[Stored data entries]
== Segment start ==
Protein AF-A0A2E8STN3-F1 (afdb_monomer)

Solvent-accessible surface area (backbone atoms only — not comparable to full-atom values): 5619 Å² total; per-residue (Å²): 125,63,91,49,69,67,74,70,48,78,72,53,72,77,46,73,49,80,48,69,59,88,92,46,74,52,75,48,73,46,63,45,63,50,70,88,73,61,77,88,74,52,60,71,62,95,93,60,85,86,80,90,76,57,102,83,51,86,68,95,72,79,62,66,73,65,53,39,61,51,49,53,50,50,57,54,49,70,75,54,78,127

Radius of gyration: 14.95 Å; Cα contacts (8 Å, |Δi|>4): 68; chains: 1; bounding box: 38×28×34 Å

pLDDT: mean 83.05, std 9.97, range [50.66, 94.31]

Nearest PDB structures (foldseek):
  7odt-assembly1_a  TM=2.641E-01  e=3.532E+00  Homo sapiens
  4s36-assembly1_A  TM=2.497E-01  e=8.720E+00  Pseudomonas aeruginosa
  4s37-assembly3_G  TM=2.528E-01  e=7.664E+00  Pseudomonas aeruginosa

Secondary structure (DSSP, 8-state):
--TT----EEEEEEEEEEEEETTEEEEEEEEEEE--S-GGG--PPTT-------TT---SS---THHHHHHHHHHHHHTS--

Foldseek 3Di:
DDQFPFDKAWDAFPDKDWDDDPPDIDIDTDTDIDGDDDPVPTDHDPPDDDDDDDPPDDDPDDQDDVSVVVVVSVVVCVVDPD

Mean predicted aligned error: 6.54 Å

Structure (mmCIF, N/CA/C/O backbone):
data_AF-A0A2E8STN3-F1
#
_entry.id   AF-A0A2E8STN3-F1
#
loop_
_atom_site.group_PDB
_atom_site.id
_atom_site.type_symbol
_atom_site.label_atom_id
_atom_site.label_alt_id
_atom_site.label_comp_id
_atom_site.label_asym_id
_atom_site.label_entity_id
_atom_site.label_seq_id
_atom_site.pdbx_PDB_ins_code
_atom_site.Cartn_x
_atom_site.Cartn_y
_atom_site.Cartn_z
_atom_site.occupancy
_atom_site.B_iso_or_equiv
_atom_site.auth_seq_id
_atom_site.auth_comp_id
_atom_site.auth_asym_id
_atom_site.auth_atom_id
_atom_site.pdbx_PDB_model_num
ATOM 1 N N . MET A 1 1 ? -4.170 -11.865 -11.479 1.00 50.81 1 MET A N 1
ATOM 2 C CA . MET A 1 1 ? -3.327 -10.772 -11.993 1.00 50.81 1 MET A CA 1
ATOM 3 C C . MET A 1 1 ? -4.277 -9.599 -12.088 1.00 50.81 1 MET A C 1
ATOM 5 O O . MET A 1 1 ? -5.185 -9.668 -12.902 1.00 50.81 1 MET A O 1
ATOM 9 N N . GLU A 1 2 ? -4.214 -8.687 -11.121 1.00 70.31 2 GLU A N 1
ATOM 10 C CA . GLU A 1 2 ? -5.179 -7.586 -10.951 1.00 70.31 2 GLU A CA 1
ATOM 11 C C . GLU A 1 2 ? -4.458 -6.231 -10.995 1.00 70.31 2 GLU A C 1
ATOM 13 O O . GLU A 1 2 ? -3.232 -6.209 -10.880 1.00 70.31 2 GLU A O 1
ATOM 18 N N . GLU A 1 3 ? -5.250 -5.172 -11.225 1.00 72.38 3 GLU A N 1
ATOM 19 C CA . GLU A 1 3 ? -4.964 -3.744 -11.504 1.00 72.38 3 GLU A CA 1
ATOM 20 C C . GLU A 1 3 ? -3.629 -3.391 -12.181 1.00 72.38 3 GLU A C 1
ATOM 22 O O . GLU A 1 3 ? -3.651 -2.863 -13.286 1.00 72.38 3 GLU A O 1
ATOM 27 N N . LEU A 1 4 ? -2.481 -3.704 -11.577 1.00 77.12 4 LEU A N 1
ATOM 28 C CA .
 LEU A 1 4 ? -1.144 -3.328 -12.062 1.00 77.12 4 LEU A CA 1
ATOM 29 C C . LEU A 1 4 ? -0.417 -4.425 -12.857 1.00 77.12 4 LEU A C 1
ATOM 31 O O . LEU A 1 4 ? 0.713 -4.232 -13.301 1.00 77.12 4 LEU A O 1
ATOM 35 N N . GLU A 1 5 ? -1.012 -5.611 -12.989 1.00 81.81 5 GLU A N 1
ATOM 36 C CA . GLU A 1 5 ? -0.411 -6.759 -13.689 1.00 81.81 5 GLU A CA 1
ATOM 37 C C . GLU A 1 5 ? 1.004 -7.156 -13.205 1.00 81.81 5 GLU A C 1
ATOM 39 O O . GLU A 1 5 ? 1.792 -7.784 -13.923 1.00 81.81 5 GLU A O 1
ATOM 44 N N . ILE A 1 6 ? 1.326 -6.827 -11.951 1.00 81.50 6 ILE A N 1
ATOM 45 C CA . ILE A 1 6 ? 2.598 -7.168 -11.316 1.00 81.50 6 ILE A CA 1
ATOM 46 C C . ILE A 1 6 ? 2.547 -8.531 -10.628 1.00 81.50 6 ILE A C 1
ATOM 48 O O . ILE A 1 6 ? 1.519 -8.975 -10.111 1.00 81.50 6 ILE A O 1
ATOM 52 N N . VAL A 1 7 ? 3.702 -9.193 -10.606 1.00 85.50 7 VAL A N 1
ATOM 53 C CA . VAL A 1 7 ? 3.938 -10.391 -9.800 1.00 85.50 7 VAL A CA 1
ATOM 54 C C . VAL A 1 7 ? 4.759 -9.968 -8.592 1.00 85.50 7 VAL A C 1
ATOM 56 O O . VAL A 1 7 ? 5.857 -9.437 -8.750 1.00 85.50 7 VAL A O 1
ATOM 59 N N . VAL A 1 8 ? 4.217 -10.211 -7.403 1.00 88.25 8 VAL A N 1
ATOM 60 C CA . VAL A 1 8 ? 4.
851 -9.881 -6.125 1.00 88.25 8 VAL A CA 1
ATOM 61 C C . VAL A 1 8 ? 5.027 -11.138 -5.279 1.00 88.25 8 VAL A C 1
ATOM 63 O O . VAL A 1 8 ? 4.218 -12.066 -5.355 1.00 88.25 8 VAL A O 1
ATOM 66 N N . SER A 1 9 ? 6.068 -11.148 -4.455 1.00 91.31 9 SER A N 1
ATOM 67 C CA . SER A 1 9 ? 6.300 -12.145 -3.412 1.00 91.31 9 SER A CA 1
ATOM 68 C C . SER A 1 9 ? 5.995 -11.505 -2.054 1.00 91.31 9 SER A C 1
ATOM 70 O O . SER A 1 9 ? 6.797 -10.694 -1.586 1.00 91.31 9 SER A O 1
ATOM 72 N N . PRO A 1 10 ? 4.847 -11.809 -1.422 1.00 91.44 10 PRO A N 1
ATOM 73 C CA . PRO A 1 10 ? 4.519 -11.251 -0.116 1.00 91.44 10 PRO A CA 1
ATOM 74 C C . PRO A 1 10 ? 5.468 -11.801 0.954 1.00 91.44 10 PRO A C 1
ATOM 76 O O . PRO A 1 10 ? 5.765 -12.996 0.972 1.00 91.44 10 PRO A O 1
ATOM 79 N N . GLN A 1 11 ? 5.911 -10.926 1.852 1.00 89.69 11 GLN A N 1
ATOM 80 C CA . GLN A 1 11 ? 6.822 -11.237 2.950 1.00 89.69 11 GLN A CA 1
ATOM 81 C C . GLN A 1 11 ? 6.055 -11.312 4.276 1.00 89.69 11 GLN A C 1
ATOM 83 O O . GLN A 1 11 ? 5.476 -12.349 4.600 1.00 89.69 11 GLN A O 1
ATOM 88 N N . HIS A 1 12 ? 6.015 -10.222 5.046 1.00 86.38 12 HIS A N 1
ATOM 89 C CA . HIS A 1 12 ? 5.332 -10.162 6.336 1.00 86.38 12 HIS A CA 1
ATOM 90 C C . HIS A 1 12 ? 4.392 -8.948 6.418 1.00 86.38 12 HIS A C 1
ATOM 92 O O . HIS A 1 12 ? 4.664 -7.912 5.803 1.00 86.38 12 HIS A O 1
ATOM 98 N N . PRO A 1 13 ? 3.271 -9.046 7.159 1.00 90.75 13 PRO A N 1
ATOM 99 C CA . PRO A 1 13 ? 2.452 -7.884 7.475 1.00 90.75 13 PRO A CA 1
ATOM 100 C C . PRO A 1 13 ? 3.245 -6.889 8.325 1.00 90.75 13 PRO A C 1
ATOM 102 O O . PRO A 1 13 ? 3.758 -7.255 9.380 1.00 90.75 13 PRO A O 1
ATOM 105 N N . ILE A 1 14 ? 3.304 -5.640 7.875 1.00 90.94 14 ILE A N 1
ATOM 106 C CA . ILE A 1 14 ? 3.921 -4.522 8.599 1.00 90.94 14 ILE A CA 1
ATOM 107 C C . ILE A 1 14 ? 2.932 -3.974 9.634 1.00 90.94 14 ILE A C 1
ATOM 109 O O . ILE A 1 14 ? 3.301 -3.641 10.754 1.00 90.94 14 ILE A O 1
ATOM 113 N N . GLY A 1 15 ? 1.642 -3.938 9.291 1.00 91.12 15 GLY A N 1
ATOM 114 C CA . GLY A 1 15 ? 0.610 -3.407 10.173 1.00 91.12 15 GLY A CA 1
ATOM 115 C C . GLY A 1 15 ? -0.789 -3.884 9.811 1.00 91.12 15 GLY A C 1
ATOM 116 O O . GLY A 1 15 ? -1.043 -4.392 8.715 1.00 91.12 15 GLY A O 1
== Segment end ==
* [What you need to do]
Gather each line of the records holding the string "Pseudomonas".

* [Output]
  4s36-assembly1_A  TM=2.497E-01  e=8.720E+00  Pseudomonas aeruginosa
  4s37-assembly3_G  TM=2.528E-01  e=7.664E+00  Pseudomonas aeruginosa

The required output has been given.